I condotti dei brevetti hanno un lume chiaramente definibile che è circondato da cholangioctyes positive alla citocheratina ad ampio spettro e di solito sono separati da condotti o colinogiociti vicini dal mesenchima. Le cellule citocheratina-positive ad ampio spettro che non hanno un lume definibile, non vengono conteggiate per il numero totale di dotti biliari. La sezione epatica di un animale di tipo selvatico mostra una vena portale associata a un condotto completamente brevettato insieme a diverse cellule non incorporate.
La sezione epatica rappresentativa di un animale eterozigote JAG1 non mostra che non siano presenti dotti biliari brevettati intorno alle tre vene del portale. Tutte le cellule citocheratine-positive ad ampio spettro qui non sono incorporate e quindi non devono essere conteggiate. L'analisi del rapporto BD/PV per tre animali eterozigoti jag1 mostra come i due genotipi possano essere facilmente distinti in base al numero di dutti biliari.
È importante valutare tutte le navi portale per i dotti biliari.
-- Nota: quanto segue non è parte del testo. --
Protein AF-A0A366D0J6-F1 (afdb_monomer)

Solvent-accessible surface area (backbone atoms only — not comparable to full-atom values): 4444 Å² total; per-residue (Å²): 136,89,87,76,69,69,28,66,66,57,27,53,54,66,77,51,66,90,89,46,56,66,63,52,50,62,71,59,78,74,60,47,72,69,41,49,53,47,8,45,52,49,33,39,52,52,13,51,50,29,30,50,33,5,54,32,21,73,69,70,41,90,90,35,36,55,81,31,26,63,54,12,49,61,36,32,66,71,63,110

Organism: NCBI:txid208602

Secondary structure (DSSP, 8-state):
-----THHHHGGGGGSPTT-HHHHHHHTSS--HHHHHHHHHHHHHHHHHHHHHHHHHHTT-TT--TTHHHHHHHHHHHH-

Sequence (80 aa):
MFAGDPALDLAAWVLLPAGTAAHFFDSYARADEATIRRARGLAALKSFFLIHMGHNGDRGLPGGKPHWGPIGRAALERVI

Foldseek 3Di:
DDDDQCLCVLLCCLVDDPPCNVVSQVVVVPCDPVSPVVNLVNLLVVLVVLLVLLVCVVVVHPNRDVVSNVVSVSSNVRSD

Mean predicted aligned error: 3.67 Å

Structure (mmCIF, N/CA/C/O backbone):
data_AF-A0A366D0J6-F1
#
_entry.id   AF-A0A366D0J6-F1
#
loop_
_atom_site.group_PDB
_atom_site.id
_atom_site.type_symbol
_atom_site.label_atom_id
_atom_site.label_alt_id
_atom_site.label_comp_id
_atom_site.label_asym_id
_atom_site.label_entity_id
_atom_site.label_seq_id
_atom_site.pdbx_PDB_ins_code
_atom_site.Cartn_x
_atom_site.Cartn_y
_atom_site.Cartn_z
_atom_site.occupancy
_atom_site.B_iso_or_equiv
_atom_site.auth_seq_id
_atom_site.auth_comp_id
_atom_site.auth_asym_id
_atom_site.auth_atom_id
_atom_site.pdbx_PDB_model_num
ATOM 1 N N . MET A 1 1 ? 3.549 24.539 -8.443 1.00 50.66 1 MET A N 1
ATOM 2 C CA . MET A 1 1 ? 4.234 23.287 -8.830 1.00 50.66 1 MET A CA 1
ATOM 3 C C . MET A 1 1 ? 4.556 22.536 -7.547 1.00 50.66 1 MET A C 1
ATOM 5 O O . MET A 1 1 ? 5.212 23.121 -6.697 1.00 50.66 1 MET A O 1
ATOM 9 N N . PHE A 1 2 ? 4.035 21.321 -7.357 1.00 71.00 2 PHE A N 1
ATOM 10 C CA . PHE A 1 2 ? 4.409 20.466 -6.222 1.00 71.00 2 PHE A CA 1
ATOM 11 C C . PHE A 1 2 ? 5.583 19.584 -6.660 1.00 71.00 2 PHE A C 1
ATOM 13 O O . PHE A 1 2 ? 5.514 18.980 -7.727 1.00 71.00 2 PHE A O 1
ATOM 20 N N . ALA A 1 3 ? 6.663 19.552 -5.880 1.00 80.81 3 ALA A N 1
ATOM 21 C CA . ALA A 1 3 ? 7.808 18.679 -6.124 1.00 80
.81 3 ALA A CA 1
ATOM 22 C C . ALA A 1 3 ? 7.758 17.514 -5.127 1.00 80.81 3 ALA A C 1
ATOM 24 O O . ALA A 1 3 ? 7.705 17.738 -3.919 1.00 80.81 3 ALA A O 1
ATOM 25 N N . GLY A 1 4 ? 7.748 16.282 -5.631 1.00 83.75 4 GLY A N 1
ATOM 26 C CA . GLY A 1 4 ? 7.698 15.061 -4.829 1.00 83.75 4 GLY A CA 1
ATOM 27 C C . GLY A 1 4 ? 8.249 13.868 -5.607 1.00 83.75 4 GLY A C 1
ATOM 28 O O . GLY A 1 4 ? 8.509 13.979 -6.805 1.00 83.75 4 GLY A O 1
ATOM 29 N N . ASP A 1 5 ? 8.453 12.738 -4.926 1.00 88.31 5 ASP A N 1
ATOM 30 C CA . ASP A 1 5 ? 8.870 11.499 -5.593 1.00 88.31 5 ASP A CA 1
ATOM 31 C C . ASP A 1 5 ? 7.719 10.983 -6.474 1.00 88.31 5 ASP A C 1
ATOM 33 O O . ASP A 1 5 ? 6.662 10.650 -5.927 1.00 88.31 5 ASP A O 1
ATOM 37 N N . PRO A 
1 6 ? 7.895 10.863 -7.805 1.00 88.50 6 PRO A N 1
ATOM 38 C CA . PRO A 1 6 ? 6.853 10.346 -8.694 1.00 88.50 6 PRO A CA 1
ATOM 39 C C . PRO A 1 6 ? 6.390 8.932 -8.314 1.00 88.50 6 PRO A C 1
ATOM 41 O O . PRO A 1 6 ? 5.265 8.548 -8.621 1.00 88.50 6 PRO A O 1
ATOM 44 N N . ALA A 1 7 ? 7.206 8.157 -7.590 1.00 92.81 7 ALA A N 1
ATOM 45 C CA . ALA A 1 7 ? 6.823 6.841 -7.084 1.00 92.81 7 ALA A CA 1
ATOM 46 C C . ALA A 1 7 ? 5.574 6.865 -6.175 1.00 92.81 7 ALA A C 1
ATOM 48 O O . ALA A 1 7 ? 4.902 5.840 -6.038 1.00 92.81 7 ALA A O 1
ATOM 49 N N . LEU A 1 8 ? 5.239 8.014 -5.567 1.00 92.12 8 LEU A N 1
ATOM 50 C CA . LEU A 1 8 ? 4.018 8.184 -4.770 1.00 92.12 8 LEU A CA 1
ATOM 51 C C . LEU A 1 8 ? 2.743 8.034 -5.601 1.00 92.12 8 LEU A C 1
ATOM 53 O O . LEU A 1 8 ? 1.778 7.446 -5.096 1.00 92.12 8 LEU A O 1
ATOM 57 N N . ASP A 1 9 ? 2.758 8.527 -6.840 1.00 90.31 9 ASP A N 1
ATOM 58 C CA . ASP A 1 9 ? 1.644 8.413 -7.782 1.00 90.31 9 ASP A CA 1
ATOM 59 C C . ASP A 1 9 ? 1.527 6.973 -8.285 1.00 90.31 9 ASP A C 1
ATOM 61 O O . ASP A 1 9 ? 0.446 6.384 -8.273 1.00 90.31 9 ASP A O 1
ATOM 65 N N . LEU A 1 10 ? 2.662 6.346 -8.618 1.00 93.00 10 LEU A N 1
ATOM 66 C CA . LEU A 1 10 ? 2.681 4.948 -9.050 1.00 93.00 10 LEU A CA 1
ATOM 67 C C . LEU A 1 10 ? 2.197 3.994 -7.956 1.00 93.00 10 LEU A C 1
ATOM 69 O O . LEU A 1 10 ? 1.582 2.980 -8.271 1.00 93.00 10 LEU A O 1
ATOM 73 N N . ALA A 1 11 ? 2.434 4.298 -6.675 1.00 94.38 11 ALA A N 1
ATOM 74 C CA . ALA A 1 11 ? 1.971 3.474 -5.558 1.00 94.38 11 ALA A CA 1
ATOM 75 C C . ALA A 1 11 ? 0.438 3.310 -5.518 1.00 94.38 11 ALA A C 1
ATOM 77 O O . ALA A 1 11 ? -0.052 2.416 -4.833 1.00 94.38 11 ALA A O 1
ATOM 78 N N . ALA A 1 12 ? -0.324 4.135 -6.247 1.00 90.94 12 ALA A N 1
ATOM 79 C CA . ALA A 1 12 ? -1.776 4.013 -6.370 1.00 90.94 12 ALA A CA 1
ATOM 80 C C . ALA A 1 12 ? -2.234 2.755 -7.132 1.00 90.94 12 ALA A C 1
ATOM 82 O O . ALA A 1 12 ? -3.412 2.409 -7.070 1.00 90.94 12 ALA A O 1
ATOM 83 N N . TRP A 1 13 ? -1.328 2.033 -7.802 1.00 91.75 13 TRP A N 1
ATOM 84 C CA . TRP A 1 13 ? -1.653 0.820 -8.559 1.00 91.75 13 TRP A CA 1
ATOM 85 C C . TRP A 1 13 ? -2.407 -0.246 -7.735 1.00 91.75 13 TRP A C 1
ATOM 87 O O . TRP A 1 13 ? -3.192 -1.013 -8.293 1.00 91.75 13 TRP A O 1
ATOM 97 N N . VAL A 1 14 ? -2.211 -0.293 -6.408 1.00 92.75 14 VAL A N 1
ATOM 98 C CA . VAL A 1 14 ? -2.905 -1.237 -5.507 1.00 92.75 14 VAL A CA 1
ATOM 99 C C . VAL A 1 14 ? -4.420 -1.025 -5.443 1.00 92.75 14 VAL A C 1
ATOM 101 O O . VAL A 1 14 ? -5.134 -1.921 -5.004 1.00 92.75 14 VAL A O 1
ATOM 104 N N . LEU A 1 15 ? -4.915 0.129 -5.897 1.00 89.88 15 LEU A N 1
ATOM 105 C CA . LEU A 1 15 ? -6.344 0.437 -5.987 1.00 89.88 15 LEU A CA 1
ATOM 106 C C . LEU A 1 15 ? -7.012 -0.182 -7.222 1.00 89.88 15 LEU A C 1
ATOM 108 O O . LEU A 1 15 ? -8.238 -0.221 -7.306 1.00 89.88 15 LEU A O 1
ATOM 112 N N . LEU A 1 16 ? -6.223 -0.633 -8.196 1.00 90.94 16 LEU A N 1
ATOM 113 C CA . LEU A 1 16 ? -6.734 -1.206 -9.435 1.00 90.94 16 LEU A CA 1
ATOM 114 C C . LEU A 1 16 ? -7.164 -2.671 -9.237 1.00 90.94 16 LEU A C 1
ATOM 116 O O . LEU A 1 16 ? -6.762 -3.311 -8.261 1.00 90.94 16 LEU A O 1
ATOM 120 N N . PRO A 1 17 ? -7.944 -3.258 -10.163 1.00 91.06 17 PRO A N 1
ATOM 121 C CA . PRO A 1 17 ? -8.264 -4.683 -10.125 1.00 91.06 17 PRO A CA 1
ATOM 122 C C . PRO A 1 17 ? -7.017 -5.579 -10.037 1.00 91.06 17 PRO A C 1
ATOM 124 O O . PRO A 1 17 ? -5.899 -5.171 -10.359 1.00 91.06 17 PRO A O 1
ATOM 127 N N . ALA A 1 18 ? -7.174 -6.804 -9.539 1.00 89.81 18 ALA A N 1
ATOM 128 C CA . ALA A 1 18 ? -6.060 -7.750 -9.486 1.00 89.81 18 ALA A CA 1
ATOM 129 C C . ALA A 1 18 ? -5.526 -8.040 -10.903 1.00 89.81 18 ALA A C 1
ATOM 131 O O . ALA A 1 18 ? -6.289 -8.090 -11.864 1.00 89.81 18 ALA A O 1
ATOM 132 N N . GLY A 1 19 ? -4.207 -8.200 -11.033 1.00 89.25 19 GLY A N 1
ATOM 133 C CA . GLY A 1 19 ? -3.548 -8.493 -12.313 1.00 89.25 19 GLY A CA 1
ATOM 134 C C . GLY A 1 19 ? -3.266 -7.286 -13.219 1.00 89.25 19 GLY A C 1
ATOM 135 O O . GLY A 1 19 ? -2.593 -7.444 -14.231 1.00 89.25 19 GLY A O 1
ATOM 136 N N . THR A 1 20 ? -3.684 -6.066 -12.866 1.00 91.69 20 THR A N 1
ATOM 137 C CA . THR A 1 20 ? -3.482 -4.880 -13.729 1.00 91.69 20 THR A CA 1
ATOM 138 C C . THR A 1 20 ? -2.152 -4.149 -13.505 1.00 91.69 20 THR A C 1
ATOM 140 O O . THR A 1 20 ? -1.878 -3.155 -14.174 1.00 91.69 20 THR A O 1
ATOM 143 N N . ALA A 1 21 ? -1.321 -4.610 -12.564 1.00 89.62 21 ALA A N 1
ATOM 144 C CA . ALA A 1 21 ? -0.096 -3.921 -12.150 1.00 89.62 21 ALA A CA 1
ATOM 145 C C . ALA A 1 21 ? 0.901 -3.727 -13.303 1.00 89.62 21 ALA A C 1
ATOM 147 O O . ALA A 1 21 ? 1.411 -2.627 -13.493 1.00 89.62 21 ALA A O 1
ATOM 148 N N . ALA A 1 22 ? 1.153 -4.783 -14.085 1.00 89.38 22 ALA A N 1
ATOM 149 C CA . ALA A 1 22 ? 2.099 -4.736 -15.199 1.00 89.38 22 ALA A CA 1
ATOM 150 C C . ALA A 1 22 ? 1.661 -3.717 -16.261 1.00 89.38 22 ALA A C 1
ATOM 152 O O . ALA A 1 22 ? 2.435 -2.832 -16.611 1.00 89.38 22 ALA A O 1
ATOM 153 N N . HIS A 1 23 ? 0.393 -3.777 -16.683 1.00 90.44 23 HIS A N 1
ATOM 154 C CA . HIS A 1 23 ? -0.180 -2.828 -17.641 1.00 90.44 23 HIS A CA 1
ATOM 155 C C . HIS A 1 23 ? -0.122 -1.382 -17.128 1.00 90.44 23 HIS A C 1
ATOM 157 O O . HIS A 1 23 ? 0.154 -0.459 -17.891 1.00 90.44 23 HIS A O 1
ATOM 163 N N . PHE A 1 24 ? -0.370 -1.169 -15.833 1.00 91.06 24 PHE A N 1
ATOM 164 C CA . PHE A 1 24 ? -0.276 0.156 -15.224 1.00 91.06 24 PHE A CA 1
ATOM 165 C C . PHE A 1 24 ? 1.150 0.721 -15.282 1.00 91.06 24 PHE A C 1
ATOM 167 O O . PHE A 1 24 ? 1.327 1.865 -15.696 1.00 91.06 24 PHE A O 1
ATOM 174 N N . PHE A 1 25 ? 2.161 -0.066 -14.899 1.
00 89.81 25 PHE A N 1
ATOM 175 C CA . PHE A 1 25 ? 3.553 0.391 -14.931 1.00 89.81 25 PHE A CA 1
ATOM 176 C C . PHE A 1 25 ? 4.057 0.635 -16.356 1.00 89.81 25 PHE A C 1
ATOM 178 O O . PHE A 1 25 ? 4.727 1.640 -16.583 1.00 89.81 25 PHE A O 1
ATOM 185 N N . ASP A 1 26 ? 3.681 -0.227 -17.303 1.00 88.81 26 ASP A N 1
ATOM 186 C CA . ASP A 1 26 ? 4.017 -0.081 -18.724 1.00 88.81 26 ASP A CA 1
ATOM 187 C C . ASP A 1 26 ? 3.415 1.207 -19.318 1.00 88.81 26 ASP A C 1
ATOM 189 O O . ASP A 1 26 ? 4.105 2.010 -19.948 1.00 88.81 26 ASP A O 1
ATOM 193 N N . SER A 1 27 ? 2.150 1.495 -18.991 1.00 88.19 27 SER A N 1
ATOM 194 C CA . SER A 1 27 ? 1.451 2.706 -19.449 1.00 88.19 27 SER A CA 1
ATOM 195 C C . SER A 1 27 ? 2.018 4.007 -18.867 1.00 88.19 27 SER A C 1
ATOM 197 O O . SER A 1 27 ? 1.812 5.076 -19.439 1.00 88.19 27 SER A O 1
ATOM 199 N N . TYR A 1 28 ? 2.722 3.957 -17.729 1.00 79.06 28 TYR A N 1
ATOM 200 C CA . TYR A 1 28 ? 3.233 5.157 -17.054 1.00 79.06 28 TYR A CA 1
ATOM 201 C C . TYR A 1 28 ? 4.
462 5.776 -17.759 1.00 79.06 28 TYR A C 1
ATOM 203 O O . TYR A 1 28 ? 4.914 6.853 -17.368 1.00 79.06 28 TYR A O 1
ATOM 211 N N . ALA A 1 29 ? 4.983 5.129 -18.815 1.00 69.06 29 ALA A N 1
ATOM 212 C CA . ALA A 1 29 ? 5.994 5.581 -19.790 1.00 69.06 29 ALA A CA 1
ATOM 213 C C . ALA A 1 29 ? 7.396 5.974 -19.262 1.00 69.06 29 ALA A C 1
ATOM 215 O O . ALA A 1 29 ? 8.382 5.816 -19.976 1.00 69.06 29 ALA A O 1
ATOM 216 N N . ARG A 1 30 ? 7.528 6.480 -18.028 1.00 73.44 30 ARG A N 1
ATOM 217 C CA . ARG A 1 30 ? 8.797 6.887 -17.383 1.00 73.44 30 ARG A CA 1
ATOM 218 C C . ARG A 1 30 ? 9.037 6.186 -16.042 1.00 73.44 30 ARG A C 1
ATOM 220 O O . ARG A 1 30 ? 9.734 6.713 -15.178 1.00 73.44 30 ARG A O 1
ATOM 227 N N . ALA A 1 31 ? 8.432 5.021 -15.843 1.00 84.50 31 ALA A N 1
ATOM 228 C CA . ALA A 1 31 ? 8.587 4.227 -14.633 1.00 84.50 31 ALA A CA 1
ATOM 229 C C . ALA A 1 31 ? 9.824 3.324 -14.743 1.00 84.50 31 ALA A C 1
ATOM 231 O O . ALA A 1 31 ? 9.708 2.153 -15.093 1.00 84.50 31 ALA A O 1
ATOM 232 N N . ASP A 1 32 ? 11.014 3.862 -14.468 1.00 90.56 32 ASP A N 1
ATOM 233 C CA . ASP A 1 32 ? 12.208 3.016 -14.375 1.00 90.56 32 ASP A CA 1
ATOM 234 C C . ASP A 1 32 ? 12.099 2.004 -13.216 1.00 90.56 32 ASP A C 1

È particolarmente importante per determinare la densità del condotto biliare se c'è variabilità fenotipico nel fegato. Questa tecnica è stata utilizzata per identificare un soppressore genetico del fenotipo biliare in un modello di topo di Helgason.
Pertanto, può essere utile per valutare le modalità di trattamento dei modelli animali di malattia biliare.